# AMPL Capacitated p-Median Problem with GCG¶

Description: Dantzig-Wolfe decomposition for Capacitated p-Median Problem with GCG

Tags: GCG, cpmp, amplpy, dantzig-wolfe decomposition, branch-price-and-cut, highlights

Notebook author: Jurgen Lentz <jurgenlentz26@gmail.com>

# Install dependencies
%pip install -q amplpy

# Google Colab & Kaggle integration
from amplpy import AMPL, ampl_notebook

ampl = ampl_notebook(
modules=["gcg"],  # modules to install
)  # instantiate AMPL object and register magics


## Capacitated $p$-median problem¶

The goal of the capacitated $p$-median problem (CPMP) is to fix $p \in \mathbb{N}$ locations as medians from a given number of $n \in \mathbb{N}$ locations. Furthermore, we are given demands $q_{i} \geq 0$ and capacities $Q_{i} \geq 0$ for every location $i \in {1,\ldots,n}$ as well as distances $d_{ij} \geq 0$ for each pair of locations $i,j \in {1,\ldots,n}$. While fixing the medians, we also assign every location $i \in {1,\ldots,n}$ to exactly one median such that the demands of all locations assigned to the median can be satisfied by the capacity of the median. An assignment of locations to a median is called a cluster. The overall objective is to minimize the total distance between the medians and their assigned locations.
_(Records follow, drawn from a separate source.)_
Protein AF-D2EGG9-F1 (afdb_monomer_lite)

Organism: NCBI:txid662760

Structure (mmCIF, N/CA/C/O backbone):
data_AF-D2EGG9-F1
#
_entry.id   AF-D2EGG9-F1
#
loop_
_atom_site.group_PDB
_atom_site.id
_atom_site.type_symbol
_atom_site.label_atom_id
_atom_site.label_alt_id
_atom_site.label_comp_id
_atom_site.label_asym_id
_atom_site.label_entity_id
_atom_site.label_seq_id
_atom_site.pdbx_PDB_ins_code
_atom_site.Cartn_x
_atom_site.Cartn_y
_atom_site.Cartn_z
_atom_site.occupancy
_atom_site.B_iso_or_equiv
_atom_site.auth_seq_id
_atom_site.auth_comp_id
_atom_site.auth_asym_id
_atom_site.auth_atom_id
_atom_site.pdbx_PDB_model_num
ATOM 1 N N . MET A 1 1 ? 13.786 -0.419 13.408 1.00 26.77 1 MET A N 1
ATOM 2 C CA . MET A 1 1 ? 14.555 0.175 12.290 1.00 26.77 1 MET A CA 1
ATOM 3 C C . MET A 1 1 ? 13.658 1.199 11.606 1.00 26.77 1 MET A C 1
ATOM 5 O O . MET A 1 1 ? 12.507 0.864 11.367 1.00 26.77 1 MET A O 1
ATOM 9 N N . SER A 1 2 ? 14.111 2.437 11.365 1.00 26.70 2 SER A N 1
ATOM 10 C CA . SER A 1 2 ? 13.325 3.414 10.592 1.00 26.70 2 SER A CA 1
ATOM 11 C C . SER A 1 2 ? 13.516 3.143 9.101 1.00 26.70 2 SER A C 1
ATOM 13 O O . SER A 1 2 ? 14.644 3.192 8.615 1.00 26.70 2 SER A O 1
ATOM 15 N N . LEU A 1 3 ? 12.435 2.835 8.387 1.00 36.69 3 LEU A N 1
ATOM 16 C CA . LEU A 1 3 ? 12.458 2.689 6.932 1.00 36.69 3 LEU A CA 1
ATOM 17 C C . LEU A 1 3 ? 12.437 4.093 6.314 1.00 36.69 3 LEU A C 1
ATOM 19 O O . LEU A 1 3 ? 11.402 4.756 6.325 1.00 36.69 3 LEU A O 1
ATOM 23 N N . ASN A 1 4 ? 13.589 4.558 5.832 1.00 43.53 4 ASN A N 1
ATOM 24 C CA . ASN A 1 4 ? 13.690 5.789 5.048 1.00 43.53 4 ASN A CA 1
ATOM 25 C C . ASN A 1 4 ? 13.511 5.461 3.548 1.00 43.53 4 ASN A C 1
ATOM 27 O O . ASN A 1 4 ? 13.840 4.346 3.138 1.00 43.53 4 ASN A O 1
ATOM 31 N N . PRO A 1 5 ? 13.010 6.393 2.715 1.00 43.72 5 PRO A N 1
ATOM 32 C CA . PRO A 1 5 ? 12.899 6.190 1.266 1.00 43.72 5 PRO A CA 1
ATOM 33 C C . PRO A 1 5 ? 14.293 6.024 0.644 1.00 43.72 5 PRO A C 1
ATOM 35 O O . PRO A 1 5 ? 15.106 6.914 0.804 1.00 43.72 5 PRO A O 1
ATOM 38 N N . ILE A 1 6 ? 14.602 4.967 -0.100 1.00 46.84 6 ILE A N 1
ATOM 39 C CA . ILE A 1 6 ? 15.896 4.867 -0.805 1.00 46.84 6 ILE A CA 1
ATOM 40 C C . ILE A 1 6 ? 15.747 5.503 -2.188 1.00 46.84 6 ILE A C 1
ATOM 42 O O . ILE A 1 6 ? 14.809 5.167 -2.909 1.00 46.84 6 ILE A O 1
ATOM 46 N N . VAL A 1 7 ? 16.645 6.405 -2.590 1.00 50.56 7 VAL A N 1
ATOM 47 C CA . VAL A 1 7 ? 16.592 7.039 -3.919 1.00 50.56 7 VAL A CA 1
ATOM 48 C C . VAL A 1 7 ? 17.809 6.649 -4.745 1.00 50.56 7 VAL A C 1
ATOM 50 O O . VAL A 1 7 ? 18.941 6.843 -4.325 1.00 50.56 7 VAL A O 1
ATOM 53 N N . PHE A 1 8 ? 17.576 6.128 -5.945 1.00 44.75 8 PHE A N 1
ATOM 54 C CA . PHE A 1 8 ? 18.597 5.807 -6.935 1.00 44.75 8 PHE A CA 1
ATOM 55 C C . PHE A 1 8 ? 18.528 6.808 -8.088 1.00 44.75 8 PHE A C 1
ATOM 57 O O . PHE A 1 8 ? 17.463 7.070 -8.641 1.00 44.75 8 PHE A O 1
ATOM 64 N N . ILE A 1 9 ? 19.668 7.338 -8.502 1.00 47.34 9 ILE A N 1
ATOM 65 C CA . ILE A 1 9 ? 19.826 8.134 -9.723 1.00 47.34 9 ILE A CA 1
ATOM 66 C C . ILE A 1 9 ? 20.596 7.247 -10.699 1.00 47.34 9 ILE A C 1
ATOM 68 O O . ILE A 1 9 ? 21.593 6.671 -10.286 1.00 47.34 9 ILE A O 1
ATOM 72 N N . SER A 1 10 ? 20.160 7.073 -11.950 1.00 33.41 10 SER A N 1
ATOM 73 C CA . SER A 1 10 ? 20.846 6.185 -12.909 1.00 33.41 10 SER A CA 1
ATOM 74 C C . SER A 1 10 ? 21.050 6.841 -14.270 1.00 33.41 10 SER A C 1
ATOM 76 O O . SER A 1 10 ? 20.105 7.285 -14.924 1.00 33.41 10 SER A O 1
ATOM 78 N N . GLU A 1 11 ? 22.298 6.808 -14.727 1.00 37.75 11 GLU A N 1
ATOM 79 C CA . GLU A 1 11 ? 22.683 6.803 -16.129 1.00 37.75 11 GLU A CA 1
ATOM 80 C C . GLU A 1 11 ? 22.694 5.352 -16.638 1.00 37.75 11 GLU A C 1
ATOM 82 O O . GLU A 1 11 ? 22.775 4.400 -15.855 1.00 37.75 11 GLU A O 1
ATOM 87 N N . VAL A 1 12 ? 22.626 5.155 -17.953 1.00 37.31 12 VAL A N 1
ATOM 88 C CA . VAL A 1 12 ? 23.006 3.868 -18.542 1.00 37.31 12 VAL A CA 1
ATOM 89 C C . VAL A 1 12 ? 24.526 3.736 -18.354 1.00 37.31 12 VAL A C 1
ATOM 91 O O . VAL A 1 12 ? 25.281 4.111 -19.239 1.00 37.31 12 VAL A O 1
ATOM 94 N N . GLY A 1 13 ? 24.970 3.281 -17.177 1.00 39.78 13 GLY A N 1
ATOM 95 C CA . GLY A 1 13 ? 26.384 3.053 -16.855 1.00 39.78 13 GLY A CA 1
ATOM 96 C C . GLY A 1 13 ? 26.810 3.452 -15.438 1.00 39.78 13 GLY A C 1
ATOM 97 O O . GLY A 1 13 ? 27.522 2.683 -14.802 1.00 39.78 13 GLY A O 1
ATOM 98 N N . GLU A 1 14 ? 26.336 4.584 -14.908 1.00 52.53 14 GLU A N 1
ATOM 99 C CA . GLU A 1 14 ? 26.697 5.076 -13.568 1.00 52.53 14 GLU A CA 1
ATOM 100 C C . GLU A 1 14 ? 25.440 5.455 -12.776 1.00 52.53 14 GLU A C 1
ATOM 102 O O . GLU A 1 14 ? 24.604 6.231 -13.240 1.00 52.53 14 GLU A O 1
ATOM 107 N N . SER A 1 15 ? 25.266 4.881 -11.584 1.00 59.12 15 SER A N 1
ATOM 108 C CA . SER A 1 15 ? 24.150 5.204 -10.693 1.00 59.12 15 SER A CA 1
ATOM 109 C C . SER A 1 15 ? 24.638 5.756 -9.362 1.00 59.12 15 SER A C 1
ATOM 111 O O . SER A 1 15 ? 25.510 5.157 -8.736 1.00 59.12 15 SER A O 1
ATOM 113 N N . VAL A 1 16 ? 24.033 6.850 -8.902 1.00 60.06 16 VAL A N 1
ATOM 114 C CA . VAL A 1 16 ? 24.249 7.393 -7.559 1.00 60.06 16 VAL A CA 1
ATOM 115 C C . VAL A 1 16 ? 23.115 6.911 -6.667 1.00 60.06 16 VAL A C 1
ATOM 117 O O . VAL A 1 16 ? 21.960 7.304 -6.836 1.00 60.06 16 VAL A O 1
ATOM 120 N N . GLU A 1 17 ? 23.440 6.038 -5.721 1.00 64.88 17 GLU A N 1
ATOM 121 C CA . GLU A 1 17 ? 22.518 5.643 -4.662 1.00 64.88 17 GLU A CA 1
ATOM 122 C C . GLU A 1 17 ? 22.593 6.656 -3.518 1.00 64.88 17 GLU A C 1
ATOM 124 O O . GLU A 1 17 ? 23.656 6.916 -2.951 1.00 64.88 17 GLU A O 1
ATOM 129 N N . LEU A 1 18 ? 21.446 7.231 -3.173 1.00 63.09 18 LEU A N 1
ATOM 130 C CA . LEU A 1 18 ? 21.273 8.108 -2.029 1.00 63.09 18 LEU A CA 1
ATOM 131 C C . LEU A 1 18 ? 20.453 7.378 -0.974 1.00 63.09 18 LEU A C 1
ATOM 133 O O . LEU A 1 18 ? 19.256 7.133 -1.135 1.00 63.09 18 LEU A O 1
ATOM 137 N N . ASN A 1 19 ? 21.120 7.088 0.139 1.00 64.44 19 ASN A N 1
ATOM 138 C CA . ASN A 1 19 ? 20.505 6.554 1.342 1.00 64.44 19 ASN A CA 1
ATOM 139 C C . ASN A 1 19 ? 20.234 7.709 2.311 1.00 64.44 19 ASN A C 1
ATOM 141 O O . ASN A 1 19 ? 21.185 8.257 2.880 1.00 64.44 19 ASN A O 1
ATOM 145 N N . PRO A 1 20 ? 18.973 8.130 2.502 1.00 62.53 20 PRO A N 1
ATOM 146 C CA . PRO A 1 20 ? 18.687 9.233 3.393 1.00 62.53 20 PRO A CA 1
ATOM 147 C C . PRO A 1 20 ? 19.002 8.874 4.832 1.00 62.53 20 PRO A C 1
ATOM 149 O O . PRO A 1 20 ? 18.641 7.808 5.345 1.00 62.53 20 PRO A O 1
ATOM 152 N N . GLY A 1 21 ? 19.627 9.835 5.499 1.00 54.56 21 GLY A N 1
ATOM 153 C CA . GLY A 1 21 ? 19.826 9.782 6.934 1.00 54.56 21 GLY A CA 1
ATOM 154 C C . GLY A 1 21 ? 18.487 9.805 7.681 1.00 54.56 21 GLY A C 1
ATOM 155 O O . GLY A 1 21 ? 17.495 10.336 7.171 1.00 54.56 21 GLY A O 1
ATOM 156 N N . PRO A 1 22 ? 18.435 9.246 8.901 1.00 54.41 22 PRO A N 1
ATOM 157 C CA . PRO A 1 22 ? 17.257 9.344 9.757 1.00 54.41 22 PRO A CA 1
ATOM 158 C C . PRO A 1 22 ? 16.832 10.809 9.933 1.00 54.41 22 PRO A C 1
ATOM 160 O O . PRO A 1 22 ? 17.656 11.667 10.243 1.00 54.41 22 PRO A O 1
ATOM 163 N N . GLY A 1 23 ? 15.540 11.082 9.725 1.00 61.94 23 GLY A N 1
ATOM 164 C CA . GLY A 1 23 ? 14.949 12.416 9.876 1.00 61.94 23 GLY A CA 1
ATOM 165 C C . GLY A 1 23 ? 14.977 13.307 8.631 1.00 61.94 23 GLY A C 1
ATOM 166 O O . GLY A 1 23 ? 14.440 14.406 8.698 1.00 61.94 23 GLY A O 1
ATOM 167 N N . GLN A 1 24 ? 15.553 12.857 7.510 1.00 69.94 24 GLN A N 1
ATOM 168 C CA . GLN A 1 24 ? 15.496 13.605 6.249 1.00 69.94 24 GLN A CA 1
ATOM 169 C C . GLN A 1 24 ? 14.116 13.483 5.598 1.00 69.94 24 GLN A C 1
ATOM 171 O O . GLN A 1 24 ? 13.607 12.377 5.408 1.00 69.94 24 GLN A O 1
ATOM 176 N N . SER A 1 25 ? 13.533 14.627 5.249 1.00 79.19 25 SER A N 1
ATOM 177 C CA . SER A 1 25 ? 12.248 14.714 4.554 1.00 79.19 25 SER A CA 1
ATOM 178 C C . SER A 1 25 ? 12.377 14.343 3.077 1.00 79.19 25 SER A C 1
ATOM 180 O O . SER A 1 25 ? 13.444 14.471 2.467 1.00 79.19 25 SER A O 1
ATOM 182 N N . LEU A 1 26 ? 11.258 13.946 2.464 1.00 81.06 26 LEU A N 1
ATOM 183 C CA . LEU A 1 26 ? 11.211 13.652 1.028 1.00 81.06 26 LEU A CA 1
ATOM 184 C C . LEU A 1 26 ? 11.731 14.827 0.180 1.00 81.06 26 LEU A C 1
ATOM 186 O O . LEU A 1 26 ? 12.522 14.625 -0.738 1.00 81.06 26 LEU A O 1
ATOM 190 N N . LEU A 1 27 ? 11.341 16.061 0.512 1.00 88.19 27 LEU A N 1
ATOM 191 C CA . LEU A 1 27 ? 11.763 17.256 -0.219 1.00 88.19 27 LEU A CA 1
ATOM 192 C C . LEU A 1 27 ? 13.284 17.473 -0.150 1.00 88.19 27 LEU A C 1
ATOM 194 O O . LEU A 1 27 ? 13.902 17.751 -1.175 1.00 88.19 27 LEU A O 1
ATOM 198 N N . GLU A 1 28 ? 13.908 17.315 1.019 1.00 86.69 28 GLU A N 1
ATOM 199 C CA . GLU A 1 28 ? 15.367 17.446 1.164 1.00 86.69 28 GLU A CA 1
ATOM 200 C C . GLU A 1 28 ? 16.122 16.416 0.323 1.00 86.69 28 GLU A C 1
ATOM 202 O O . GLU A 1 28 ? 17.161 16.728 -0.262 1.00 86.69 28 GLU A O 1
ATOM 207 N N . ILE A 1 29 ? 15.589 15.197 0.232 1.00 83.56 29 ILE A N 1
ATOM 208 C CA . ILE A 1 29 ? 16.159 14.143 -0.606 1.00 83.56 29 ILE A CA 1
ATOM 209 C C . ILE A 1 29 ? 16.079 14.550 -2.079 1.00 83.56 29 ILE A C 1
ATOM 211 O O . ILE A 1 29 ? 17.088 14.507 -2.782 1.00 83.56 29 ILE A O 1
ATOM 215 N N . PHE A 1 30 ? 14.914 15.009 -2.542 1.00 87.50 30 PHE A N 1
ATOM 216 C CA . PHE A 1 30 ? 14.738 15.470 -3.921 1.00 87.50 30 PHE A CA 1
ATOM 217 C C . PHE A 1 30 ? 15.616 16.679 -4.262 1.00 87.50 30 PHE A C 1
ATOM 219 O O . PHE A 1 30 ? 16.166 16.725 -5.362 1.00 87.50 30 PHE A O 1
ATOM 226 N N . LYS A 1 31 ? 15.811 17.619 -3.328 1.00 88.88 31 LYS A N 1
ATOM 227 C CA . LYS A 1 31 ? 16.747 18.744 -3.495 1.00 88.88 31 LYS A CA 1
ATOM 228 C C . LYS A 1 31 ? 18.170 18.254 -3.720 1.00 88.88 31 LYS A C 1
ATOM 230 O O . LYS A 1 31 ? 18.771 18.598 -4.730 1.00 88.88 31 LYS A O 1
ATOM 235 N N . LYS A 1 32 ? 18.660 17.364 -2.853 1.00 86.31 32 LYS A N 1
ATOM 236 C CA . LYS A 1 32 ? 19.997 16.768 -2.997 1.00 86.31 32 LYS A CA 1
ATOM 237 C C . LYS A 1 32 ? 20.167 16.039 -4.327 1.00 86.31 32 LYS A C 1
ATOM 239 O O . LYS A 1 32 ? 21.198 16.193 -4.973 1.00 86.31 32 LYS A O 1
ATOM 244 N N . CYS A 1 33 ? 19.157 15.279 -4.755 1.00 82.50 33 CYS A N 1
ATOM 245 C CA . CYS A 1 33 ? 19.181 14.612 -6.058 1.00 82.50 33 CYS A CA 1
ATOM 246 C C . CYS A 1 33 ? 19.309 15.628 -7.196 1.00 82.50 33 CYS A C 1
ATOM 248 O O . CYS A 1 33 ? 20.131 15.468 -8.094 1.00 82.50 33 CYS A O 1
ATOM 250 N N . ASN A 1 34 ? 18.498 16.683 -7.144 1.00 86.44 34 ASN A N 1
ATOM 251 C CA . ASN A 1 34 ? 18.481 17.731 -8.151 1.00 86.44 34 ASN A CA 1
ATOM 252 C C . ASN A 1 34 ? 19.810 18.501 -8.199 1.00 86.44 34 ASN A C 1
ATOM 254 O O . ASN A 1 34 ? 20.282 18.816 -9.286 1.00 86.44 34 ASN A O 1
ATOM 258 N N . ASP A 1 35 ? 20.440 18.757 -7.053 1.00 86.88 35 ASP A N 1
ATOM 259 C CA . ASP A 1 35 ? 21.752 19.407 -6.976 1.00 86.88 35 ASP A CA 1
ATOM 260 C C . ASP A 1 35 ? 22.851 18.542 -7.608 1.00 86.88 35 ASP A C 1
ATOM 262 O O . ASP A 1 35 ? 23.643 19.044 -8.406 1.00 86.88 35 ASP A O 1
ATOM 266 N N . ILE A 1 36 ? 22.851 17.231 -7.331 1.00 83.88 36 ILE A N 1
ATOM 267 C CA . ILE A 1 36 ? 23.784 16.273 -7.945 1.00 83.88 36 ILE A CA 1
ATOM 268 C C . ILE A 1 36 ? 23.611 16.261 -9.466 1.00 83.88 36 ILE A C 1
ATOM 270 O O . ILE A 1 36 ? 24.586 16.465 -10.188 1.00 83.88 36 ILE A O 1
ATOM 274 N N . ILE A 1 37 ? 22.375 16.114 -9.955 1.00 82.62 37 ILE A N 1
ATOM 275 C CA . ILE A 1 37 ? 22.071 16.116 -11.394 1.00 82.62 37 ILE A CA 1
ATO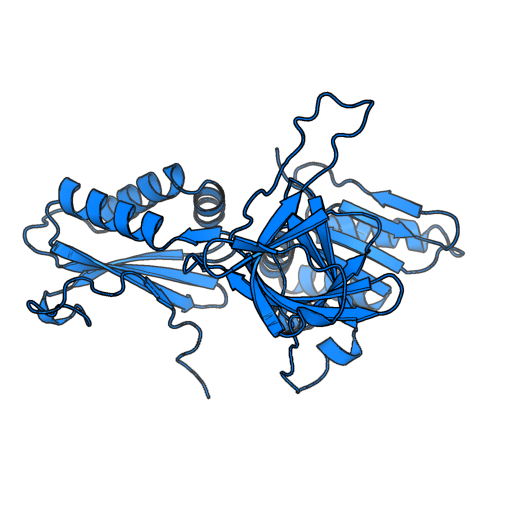M 276 C C . ILE A 1 37 ? 22.525 17.429 -12.045 1.00 82.62 37 ILE A C 1
ATOM 278 O O . ILE A 1 37 ? 23.174 17.413 -13.087 1.00 82.62 37 ILE A O 1
ATOM 282 N N . ASN A 1 38 ? 22.237 18.578 -11.428 1.00 83.44 38 ASN A N 1
ATOM 283 C CA . ASN A 1 38 ? 22.630 19.878 -11.978 1.00 83.44 38 ASN A CA 1
ATOM 284 C C . ASN A 1 38 ? 24.149 20.089 -11.971 1.00 83.44 38 ASN A C 1
ATOM 286 O O . ASN A 1 38 ? 24.670 20.806 -12.825 1.00 83.44 38 ASN A O 1
ATOM 290 N N . SER A 1 39 ? 24.867 19.463 -11.038 1.00 84.06 39 SER A N 1
ATOM 291 C CA . SER A 1 39 ? 26.326 19.516 -10.992 1.00 84.06 39 SER A CA 1
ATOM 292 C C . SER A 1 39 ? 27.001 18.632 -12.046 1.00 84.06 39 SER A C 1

CPMP can be modeled as follows (see Ceselli et al.):

\begin{aligned} \text{minimize} \quad &\sum_{i = 1}^{n} \sum_{j = 1}^{n} d_{i j} x_{i j} \ \text{subject to} \quad &\sum_{j = 1}^{n} x_{i j} = 1 \quad \forall i \in {1,…,n} \ &\sum_{i = 1}^{n} q_{i} x_{i j} \leq Q_{j} y_{j} \quad \forall j \in {1,…,n} \ &\sum_{j = 1}^{n} y_{j} = p \ &x_{i j} \in {0,1} \quad \forall i,j \in {1,…,n} \ &y_{j} \in {0,1} \quad \forall j \in {1,…,n} \end{aligned}

We will solve an CPMP instance using Dantzig-Wolfe decomposition with the GCG solver in AMPL. Therefore, we first model CPMP in AMPL (shown below).

%%ampl_eval
param n;
param p;

set I = 1..n ordered;
set J = 1..n ordered;

param d {I,J};
param w {I};
param C {J};

var x {I,J} binary;
var y {J} binary;

minimize Cost:  sum {i in I} sum {j in J} d[i,j] * x[i,j];

subject to Allocate {i in I}:
sum {j in J} x[i,j] = 1;

subject to Capacity {j in J}:
sum {i in I} w[i] * x[i,j] <= C[j] * y[j];

subject to NFacilities:
sum{j in J} y[j] <= p;


We generate a small instance with 5 locations and 2 locations as medians.

ampl.param["n"] = 5
ampl.param["p"] = 2

d = [
[0, 6, 54, 52, 19],
[6, 0, 28, 75, 61],
[54, 28, 0, 91, 40],
[52, 75, 91, 0, 28],
[19, 61, 40, 28, 0],
]
ampl.param["d"] = {(i, j): d[i - 1][j - 1] for i in range(1, 6) for j in range(1, 6)}

ampl.param["w"] = [14, 13, 9, 15, 6]
ampl.param["C"] = [39, 39, 39, 39, 39]


## Automatic Mode in GCG with AMPL¶

We use AMPL to call the solver GCG to solve our CPMP instance automatically without providing any information about the Dantzig-Wolfe decomposition. Here, GCG detects different decompositions and chooses heuristically the best decomposition. Afterwards, the solver uses a branch-price-and-cut algorithm to solve it to optimality.

ampl.option["solver"] = "gcg"
ampl.option["gcg_options"] = "outlev=1"
ampl.solve()


## Using a custom decomposition in GCG with AMPL¶

AMPL allows the users to create their own decomposition and forwards it to GCG using suffixes. Here, we assign the allocation and pmedian constraints to the master/linking constraints and each capacity constraint to a different pricing problem.

%%ampl_eval

suffix master IN, binary;
suffix block IN, integer;

let {i in I}
Allocate[i].master := 1;

let NFacilities.master := 1;

let {j in J}
Capacity[j].block := j;

ampl.solve()


Analogously, the user can fix constraints as pricing block or master constraint and variables as pricing block, master or linking variables. It is not needed to provide a complete decomposition. If the user provides a partial decomposition, GCG completes the decomposition by fixing only the left constraints and variables using its detection loop.

NOTE: The index of pricing block constraints/variables starts at 1.